I recently finished the turn-around biography of Starbucks through the lens of Howard Schultz, the founder and CEO of the company. In the late-2000’s, he led a resurgence for a company that was truly faltering. A particularly insightful section caught my attention [even as a Dunkin’ Coffee fan :)] as I seek to manage well the areas of influence that I oversee. I trust it will help you as well as you prepare to lead into the new year.

In any well-run retail business there is, by definition, a maniacal focus on details. Especially in the beginning. Young companies must produce results every day or risk closing their doors. Anything weith the slightest potential to add or detract from sales or earnings-the quality of each item, every customer interaction, the attitude of each employee, every dollar spent-is attended to with steadfast concern.

In 2008 I felt very strongly that many of us at Starbucks has lost our attention to details of our business. While there is obvious limitations to what the leaders of a multibillion-dollar global organization can be expected to attend to, we had, as a group, strayed too far in the national or global comps and rapid expansion, and when our comps were up we assumed that individual parts of the business-distribution, partner resources, entire geographic regions-were healthy.

Like a doctor who measures a patient’s height and weight every year without checking blood pressure or heart rate, Starbucks was not diagnosing itself at a level of detail that would help ensure its long-term health. We predicated future success on how many stores we opened during the quarter instead of taking the time to determine whether each of those stores would, in fact, be profitable. We thought in terms of millions of customers and thousands of stores instead of one customer, one partner, and one cup of coffee at a time.

With such a mindset, many little things dangerously slipped by unnoticed, or at least went unacknowledged. How could one imperfect cup of coffee, on unqualified manager, or one poorly located store matter when millions of cups of coffee were being served in tens of thousands of stores?

We forgot that the ones add up.

Grounding our leaders as well as myself in a more disciplined, detail-oriented mind-set…down from the 30,000 foot view and way of thinking about the business-was one of my earliest challenges….”When you start a business, you do not operate from a lofty place because you cannot afford to,” I explained to a roomful of our top leaders one day. “It is vitally important that we get back to the roots of the business, that we get back in the mud,” I declared spontaneously. “Get our hands in the mud!” I literally pleaded, hold my hands out in front of me.

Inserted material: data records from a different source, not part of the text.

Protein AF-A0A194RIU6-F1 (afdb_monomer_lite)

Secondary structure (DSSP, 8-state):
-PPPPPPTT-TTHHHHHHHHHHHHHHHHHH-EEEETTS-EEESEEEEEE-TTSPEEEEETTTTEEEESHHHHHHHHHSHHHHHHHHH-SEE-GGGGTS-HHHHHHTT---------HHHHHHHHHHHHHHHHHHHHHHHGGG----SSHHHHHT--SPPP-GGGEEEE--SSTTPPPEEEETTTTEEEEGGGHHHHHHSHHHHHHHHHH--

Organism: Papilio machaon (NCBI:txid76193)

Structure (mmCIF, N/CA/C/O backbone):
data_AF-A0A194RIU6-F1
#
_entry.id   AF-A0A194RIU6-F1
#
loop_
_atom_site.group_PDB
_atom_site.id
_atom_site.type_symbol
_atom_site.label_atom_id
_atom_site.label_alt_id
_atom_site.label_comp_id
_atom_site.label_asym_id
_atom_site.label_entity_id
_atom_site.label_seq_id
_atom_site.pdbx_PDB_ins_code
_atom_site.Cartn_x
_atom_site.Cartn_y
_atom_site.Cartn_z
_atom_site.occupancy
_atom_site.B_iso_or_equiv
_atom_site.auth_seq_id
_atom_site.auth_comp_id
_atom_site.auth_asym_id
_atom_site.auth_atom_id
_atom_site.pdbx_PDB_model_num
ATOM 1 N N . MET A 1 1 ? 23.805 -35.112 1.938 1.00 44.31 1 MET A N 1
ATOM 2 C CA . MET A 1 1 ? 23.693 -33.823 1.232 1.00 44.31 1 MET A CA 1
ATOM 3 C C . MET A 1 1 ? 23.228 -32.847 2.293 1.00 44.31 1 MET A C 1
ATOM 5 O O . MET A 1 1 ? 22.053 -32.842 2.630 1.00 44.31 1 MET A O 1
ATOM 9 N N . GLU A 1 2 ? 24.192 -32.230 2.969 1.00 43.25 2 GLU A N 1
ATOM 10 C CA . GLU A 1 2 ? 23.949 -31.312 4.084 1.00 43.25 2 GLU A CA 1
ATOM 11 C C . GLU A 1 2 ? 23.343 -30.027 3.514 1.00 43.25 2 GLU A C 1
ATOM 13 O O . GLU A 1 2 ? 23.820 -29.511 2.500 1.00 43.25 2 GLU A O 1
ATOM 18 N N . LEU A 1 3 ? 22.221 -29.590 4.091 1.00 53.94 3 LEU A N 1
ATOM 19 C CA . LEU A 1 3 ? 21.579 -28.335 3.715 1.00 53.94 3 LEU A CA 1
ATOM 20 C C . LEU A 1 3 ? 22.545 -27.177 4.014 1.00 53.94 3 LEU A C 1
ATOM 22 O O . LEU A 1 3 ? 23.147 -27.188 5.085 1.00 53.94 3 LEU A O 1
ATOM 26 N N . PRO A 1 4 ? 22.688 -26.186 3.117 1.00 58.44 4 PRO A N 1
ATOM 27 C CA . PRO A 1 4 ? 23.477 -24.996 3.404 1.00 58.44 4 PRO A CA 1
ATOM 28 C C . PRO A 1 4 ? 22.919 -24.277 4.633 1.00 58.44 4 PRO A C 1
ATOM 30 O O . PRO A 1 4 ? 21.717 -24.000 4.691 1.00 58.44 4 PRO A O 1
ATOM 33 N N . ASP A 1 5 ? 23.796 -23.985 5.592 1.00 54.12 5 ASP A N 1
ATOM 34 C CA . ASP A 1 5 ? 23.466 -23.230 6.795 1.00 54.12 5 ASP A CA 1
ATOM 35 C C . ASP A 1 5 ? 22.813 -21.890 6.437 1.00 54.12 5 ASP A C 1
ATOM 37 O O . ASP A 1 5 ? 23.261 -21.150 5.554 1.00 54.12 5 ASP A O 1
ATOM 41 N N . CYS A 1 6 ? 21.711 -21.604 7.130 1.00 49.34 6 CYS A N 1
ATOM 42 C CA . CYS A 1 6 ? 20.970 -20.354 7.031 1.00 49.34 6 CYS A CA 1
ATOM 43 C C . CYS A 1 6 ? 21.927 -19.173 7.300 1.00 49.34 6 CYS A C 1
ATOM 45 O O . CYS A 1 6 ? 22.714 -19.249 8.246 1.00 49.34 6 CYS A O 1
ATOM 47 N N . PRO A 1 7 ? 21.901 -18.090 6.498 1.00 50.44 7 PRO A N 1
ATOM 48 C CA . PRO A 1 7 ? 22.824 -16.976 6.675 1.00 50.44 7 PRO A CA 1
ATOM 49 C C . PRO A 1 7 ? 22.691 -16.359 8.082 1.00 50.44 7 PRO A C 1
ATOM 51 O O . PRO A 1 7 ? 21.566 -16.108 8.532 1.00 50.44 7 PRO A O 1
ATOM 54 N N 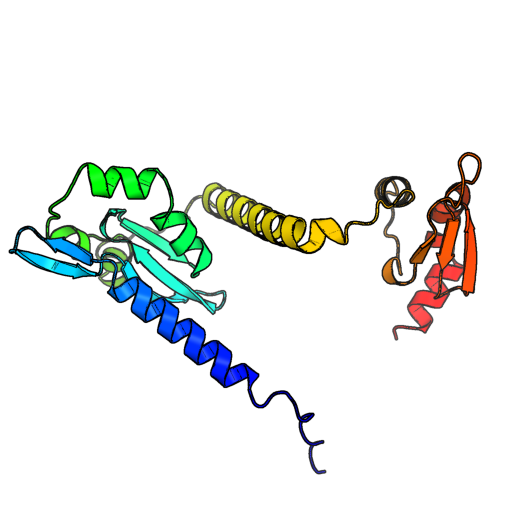. PRO A 1 8 ? 23.815 -16.080 8.771 1.00 50.44 8 PRO A N 1
ATOM 55 C CA . PRO A 1 8 ? 23.803 -15.481 10.101 1.00 50.44 8 PRO A CA 1
ATOM 56 C C . PRO A 1 8 ? 23.186 -14.079 10.019 1.00 50.44 8 PRO A C 1
ATOM 58 O O . PRO A 1 8 ? 23.684 -13.207 9.305 1.00 50.44 8 PRO A O 1
ATOM 61 N N . GLY A 1 9 ? 22.053 -13.891 10.700 1.00 52.22 9 GLY A N 1
ATOM 62 C CA . GLY A 1 9 ? 21.248 -12.662 10.648 1.00 52.22 9 GLY A CA 1
ATOM 63 C C . GLY A 1 9 ? 19.728 -12.866 10.701 1.00 52.22 9 GLY A C 1
ATOM 64 O O . GLY A 1 9 ? 18.999 -11.914 10.967 1.00 52.22 9 GLY A O 1
ATOM 65 N N . ALA A 1 10 ? 19.228 -14.091 10.503 1.00 51.12 10 ALA A N 1
ATOM 66 C CA . ALA A 1 10 ? 17.799 -14.411 10.653 1.00 51.12 10 ALA A CA 1
ATOM 67 C C . ALA A 1 10 ? 17.362 -14.634 12.120 1.00 51.12 10 ALA A C 1
ATOM 69 O O . ALA A 1 10 ? 16.170 -14.680 12.422 1.00 51.12 10 ALA A O 1
ATOM 70 N N . GLU A 1 11 ? 18.330 -14.747 13.028 1.00 51.03 11 GLU A N 1
ATOM 71 C CA . GLU A 1 11 ? 18.179 -15.259 14.397 1.00 51.03 11 GLU A CA 1
ATOM 72 C C . GLU A 1 11 ? 17.396 -14.312 15.324 1.00 51.03 11 GLU A C 1
ATOM 74 O O . GLU A 1 11 ? 16.858 -14.757 16.324 1.00 51.03 11 GLU A O 1
ATOM 79 N N . GLY A 1 12 ? 17.272 -13.026 14.970 1.00 48.72 12 GLY A N 1
ATOM 80 C CA . GLY A 1 12 ? 16.514 -12.028 15.744 1.00 48.72 12 GLY A CA 1
ATOM 81 C C . GLY A 1 12 ? 15.198 -11.568 15.104 1.00 48.72 12 GLY A C 1
ATOM 82 O O . GLY A 1 12 ? 14.475 -10.751 15.677 1.00 48.72 12 GLY A O 1
ATOM 83 N N . TYR A 1 13 ? 14.865 -12.050 13.901 1.00 45.88 13 TYR A N 1
ATOM 84 C CA . TYR A 1 13 ? 13.657 -11.598 13.200 1.00 45.88 13 TYR A CA 1
ATOM 85 C C . TYR A 1 13 ? 12.383 -12.237 13.770 1.00 45.88 13 TYR A C 1
ATOM 87 O O . TYR A 1 13 ? 11.330 -11.610 13.783 1.00 45.88 13 TYR A O 1
ATOM 95 N N . GLN A 1 14 ? 12.464 -13.472 14.276 1.00 48.75 14 GLN A N 1
ATOM 96 C CA . GLN A 1 14 ? 11.309 -14.132 14.893 1.00 48.75 14 GLN A CA 1
ATOM 97 C C . GLN A 1 14 ? 10.978 -13.542 16.269 1.00 48.75 14 GLN A C 1
ATOM 99 O O . GLN A 1 14 ? 9.805 -13.296 16.549 1.00 48.75 14 GLN A O 1
ATOM 104 N N . ASP A 1 15 ? 11.993 -13.239 17.078 1.00 53.16 15 ASP A N 1
ATOM 105 C CA . ASP A 1 15 ? 11.800 -12.709 18.432 1.00 53.16 15 ASP A CA 1
ATOM 106 C C . ASP A 1 15 ? 11.159 -11.313 18.410 1.00 53.16 15 ASP A C 1
ATOM 108 O O . ASP A 1 15 ? 10.171 -11.070 19.102 1.00 53.16 15 ASP A O 1
ATOM 112 N N . THR A 1 16 ? 11.613 -10.432 17.513 1.00 59.06 16 THR A N 1
ATOM 113 C CA . THR A 1 16 ? 11.054 -9.073 17.363 1.00 59.06 16 THR A CA 1
ATOM 114 C C . THR A 1 16 ? 9.592 -9.058 16.900 1.00 59.06 16 THR A C 1
ATOM 116 O O . THR A 1 16 ? 8.810 -8.208 17.328 1.00 59.06 16 THR A O 1
ATOM 119 N N . VAL A 1 17 ? 9.185 -10.007 16.049 1.00 60.19 17 VAL A N 1
ATOM 120 C CA . VAL A 1 17 ? 7.792 -10.128 15.580 1.00 60.19 17 VAL A CA 1
ATOM 121 C C . VAL A 1 17 ? 6.867 -10.615 16.701 1.00 60.19 17 VAL A C 1
ATOM 123 O O . VAL A 1 17 ? 5.733 -10.146 16.814 1.00 60.19 17 VAL A O 1
ATOM 126 N N . VAL A 1 18 ? 7.341 -11.531 17.550 1.00 70.56 18 VAL A N 1
ATOM 127 C CA . VAL A 1 18 ? 6.565 -12.046 18.688 1.00 70.56 18 VAL A CA 1
ATOM 128 C C . VAL A 1 18 ? 6.409 -10.982 19.777 1.00 70.56 18 VAL A C 1
ATOM 130 O O . VAL A 1 18 ? 5.314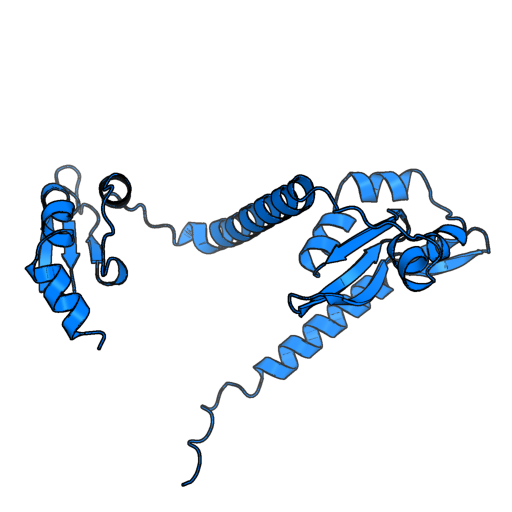 -10.840 20.324 1.00 70.56 18 VAL A O 1
ATOM 133 N N . GLU A 1 19 ? 7.456 -10.205 20.058 1.00 71.50 19 GLU A N 1
ATOM 134 C CA . GLU A 1 19 ? 7.414 -9.089 21.012 1.00 71.50 19 GLU A CA 1
ATOM 135 C C . GLU A 1 19 ? 6.417 -8.006 20.579 1.00 71.50 19 GLU A C 1
ATOM 137 O O . GLU A 1 19 ? 5.522 -7.651 21.349 1.00 71.50 19 GLU A O 1
ATOM 142 N N . ALA A 1 20 ? 6.485 -7.554 19.323 1.00 72.88 20 ALA A N 1
ATOM 143 C CA . ALA A 1 20 ? 5.564 -6.547 18.793 1.00 72.88 20 ALA A CA 1
ATOM 144 C C . ALA A 1 20 ? 4.090 -7.000 18.863 1.00 72.88 20 ALA A C 1
ATOM 146 O O . ALA A 1 20 ? 3.202 -6.223 19.221 1.00 72.88 20 ALA A O 1
ATOM 147 N N . GLU A 1 21 ? 3.810 -8.279 18.582 1.00 76.75 21 GLU A N 1
ATOM 148 C CA . GLU A 1 21 ? 2.449 -8.816 18.670 1.00 76.75 21 GLU A CA 1
ATOM 149 C C . GLU A 1 21 ? 1.934 -8.865 20.124 1.00 76.75 21 GLU A C 1
ATOM 151 O O . GLU A 1 21 ? 0.752 -8.606 20.389 1.00 76.75 21 GLU A O 1
ATOM 156 N N . GLN A 1 22 ? 2.813 -9.169 21.085 1.00 81.00 22 GLN A N 1
ATOM 157 C CA . GLN A 1 22 ? 2.481 -9.152 22.512 1.00 81.00 22 GLN A CA 1
ATOM 158 C C . GLN A 1 22 ? 2.213 -7.733 23.019 1.00 81.00 22 GLN A C 1
ATOM 160 O O . GLN A 1 22 ? 1.231 -7.519 23.736 1.00 81.00 22 GLN A O 1
ATOM 165 N N . GLU A 1 23 ? 3.035 -6.762 22.619 1.00 85.06 23 GLU A N 1
ATOM 166 C CA . GLU A 1 23 ? 2.838 -5.346 22.940 1.00 85.06 23 GLU A CA 1
ATOM 167 C C . GLU A 1 23 ? 1.499 -4.836 22.409 1.00 85.06 23 GLU A C 1
ATOM 169 O O . GLU A 1 23 ? 0.735 -4.192 23.138 1.00 85.06 23 GLU A O 1
ATOM 174 N N . PHE A 1 24 ? 1.153 -5.196 21.171 1.00 83.88 24 PHE A N 1
ATOM 175 C CA . PHE A 1 24 ? -0.135 -4.836 20.597 1.00 83.88 24 PHE A CA 1
ATOM 176 C C . PHE A 1 24 ? -1.301 -5.433 21.389 1.00 83.88 24 PHE A C 1
ATOM 178 O O . PHE A 1 24 ? -2.262 -4.739 21.729 1.00 83.88 24 PHE A O 1
ATOM 185 N N . GLN A 1 25 ? -1.218 -6.713 21.755 1.00 83.44 25 GLN A N 1
ATOM 186 C CA . GLN A 1 25 ? -2.247 -7.350 22.572 1.00 83.44 25 GLN A CA 1
ATOM 187 C C . GLN A 1 25 ? -2.356 -6.709 23.968 1.00 83.44 25 GLN A C 1
ATOM 189 O O . GLN A 1 25 ? -3.467 -6.549 24.485 1.00 83.44 25 GLN A O 1
ATOM 194 N N . ALA A 1 26 ? -1.237 -6.300 24.572 1.00 86.19 26 ALA A N 1
ATOM 195 C CA . ALA A 1 26 ? -1.225 -5.560 25.831 1.00 86.19 26 ALA A CA 1
ATOM 196 C C . ALA A 1 26 ? -1.906 -4.190 25.684 1.00 86.19 26 ALA A C 1
ATOM 198 O O . ALA A 1 26 ? -2.724 -3.813 26.531 1.00 86.19 26 ALA A O 1
ATOM 199 N N . HIS A 1 27 ? -1.660 -3.488 24.573 1.00 87.88 27 HIS A N 1
ATOM 200 C CA . HIS A 1 27 ? -2.365 -2.256 24.238 1.00 87.88 27 HIS A CA 1
ATOM 201 C C . HIS A 1 27 ? -3.878 -2.491 24.130 1.00 87.88 27 HIS A C 1
ATOM 203 O O . HIS A 1 27 ? -4.646 -1.780 24.777 1.00 87.88 27 HIS A O 1
ATOM 209 N N . LEU A 1 28 ? -4.333 -3.528 23.422 1.00 87.62 28 LEU A N 1
ATOM 210 C CA . LEU A 1 28 ? -5.764 -3.857 23.343 1.00 87.62 28 LEU A CA 1
ATOM 211 C C . LEU A 1 28 ? -6.377 -4.168 24.713 1.00 87.62 28 LEU A C 1
ATOM 213 O O . LEU A 1 28 ? -7.491 -3.736 25.003 1.00 87.62 28 LEU A O 1
ATOM 217 N N . ASN A 1 29 ? -5.641 -4.855 25.585 1.00 87.69 29 ASN A N 1
ATOM 218 C CA . ASN A 1 29 ? -6.093 -5.158 26.942 1.00 87.69 29 ASN A CA 1
ATOM 219 C C . ASN A 1 29 ? -6.208 -3.904 27.827 1.00 87.69 29 ASN A C 1
ATOM 221 O O . ASN A 1 29 ? -6.949 -3.919 28.813 1.00 87.69 29 ASN A O 1
ATOM 225 N N . SER A 1 30 ? -5.506 -2.818 27.490 1.00 89.06 30 SER A N 1
ATOM 226 C CA . SER A 1 30 ? -5.647 -1.520 28.164 1.00 89.06 30 SER A CA 1
ATOM 227 C C . SER A 1 30 ? -6.945 -0.795 27.779 1.00 89.06 30 SER A C 1
ATOM 229 O O . SER A 1 30 ? -7.487 -0.019 28.569 1.00 89.06 30 SER A O 1
ATOM 231 N N . LEU A 1 31 ? -7.494 -1.095 26.598 1.00 88.88 31 LEU A N 1
ATOM 232 C CA . LEU A 1 31 ? -8.700 -0.475 26.065 1.00 88.88 31 LEU A CA 1
ATOM 233 C C . LEU A 1 31 ? -9.948 -1.139 26.657 1.00 88.88 31 LEU A C 1
ATOM 235 O O . LEU A 1 31 ? -10.427 -2.171 26.178 1.00 88.88 31 LEU A O 1
ATOM 239 N N . LYS A 1 32 ? -10.499 -0.538 27.714 1.00 91.44 32 LYS A N 1
ATOM 240 C CA . LYS A 1 32 ? -11.648 -1.088 28.442 1.00 91.44 32 LYS A CA 1
ATOM 241 C C . LYS A 1 32 ? -12.833 -0.130 28.495 1.00 91.44 32 LYS A C 1
ATOM 243 O O . LYS A 1 32 ? -12.674 1.086 28.527 1.00 91.44 32 LYS A O 1
ATOM 248 N N . VAL A 1 33 ? -14.030 -0.705 28.557 1.00 91.44 33 VAL A N 1
ATOM 249 C CA . VAL A 1 33 ? -15.304 -0.000 28.737 1.00 91.44 33 VAL A CA 1
ATOM 250 C C . VAL A 1 33 ? -15.984 -0.448 30.024 1.00 91.44 33 VAL A C 1
ATOM 252 O O . VAL A 1 33 ? -15.861 -1.603 30.441 1.00 91.44 33 VAL A O 1
ATOM 255 N N . LYS A 1 34 ? -16.710 0.479 30.655 1.00 90.06 34 LYS A N 1
ATOM 256 C CA . LYS A 1 34 ? -17.540 0.189 31.826 1.00 90.06 34 LYS A CA 1
ATOM 257 C C . LYS A 1 34 ? -18.859 -0.425 31.378 1.00 90.06 34 LYS A C 1
ATOM 259 O O . LYS A 1 34 ? -19.502 0.086 30.460 1.00 90.06 34 LYS A O 1
ATOM 264 N N . VAL A 1 35 ? -19.247 -1.507 32.034 1.00 90.62 35 VAL A N 1
ATOM 265 C CA . VAL A 1 35 ? -20.497 -2.226 31.799 1.00 90.62 35 VAL A CA 1
ATOM 266 C C . VAL A 1 35 ? -21.522 -1.815 32.861 1.00 90.62 35 VAL A C 1
ATOM 268 O O . VAL A 1 35 ? -21.137 -1.430 33.964 1.00 90.62 35 VAL A O 1
ATOM 271 N N . GLU A 1 36 ? -22.814 -1.878 32.538 1.00 89.19 36 GLU A N 1
ATOM 272 C CA . GLU A 1 36 ? -23.922 -1.582 33.467 1.00 89.19 36 GLU A CA 1
ATOM 273 C C . GLU A 1 36 ? -23.846 -2.412 34.762 1.00 89.19 36 GLU A C 1
ATOM 275 O O . GLU A 1 36 ? -24.143 -1.894 35.834 1.00 89.19 36 GLU A O 1
ATOM 280 N N . ASP A 1 37 ? -23.308 -3.633 34.690 1.00 84.00 37 ASP A N 1
ATOM 281 C CA . ASP A 1 37 ? -23.044 -4.516 35.838 1.00 84.00 37 ASP A CA 1
ATOM 282 C C . ASP A 1 37 ? -21.926 -4.004 36.779 1.00 84.00 37 ASP A C 1
ATOM 284 O O . ASP A 1 37 ? -21.481 -4.714 37.678 1.00 84.00 37 ASP A O 1
ATOM 288 N N . GLY A 1 38 ? -21.376 -2.810 36.532 1.00 81.88 38 GLY A N 1
ATOM 289 C CA . GLY A 1 38 ? -20.271 -2.212 37.291 1.00 81.88 38 GLY A CA 1
ATOM 290 C C . GLY A 1 38 ? -18.886 -2.776 36.953 1.00 81.88 38 GLY A C 1
ATOM 291 O O . GLY A 1 38 ? -17.869 -2.235 37.390 1.00 81.88 38 GLY A O 1
ATOM 292 N N . THR A 1 39 ? -18.814 -3.833 36.141 1.00 89.50 39 THR A N 1
ATOM 293 C CA . THR A 1 39 ? -17.547 -4.436 35.707 1.00 89.50 39 THR A CA 1
ATOM 294 C C . THR A 1 39 ? -16.917 -3.668 34.545 1.00 89.50 39 THR A C 1
ATOM 296 O O . THR A 1 39 ? -17.586 -2.972 33.784 1.00 89.50 39 THR A O 1
ATOM 299 N N . THR A 1 40 ? -15.596 -3.774 34.402 1.00 88.69 40 THR A N 1
ATOM 300 C CA . THR A 1 40 ? -14.855 -3.156 33.294 1.00 88.69 40 THR A CA 1
ATOM 301 C C . THR A 1 40 ? -14.308 -4.256 32.393 1.00 88.69 40 THR A C 1
ATOM 303 O O . THR A 1 40 ? -13.568 -5.121 32.859 1.00 88.69 40 THR A O 1
ATOM 306 N N . ARG A 1 41 ? -14.690 -4.247 31.113 1.00 90.19 41 ARG A N 1
ATOM 307 C CA . ARG A 1 41 ? -14.332 -5.287 30.134 1.00 90.19 41 ARG A CA 1
ATOM 308 C C . ARG A 1 41 ? -13.568 -4.694 28.958 1.00 90.19 41 ARG A C 1
ATOM 310 O O . ARG A 1 41 ? -13.772 -3.531 28.617 1.00 90.19 41 ARG A O 1
ATOM 317 N N . CYS A 1 42 ? -12.695 -5.489 28.342 1.00 91.69 42 CYS A N 1
ATOM 318 C CA . CYS A 1 42 ? -11.976 -5.076 27.139 1.00 91.69 42 CYS A CA 1
ATOM 319 C C . CYS A 1 42 ? -12.975 -4.763 26.023 1.00 91.69 42 CYS A C 1
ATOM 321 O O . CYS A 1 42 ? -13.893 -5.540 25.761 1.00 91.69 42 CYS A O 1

I held onto this analogy because it made so much sense, and from that day on I repeated it over and over and over, to people on every level.

In fact, one day when I was walking through the offices of Starbucks’ architects and designers, I stopped in my tracks when a poster caught my eye. A pair of dirt-smudged hands, palms up, framed the words, “The world belongs to the few people who are not afraid to get their hands dirty.” I ask to borrow the poster and marched it to the eighth floor, where I placed it on the wall of our boardroom so Starbucks’ executive team would see it every time we met.

The words-get dirty. Get in the mud. Get back to the roots of the business-cascaded down through the organization. I think that people could relate to them at a visceral level and immediately understand what they had to do differently. Not that they always did it, but an expectation had been set.

Great thoughts for us leaders of families, churches, non-profits, and businesses! May I encourage you, as you enter 2022, to take a hard look at where you are allowing the broader sense of “success” to blind you to the detailed, dirty “one’s” that largely determine the ultimate viability and vitality of your organization.

Onward: How Starbucks Fought for Its Life without Losing Its Soul, Howard Schultz with Joanne Gordon, 97-98.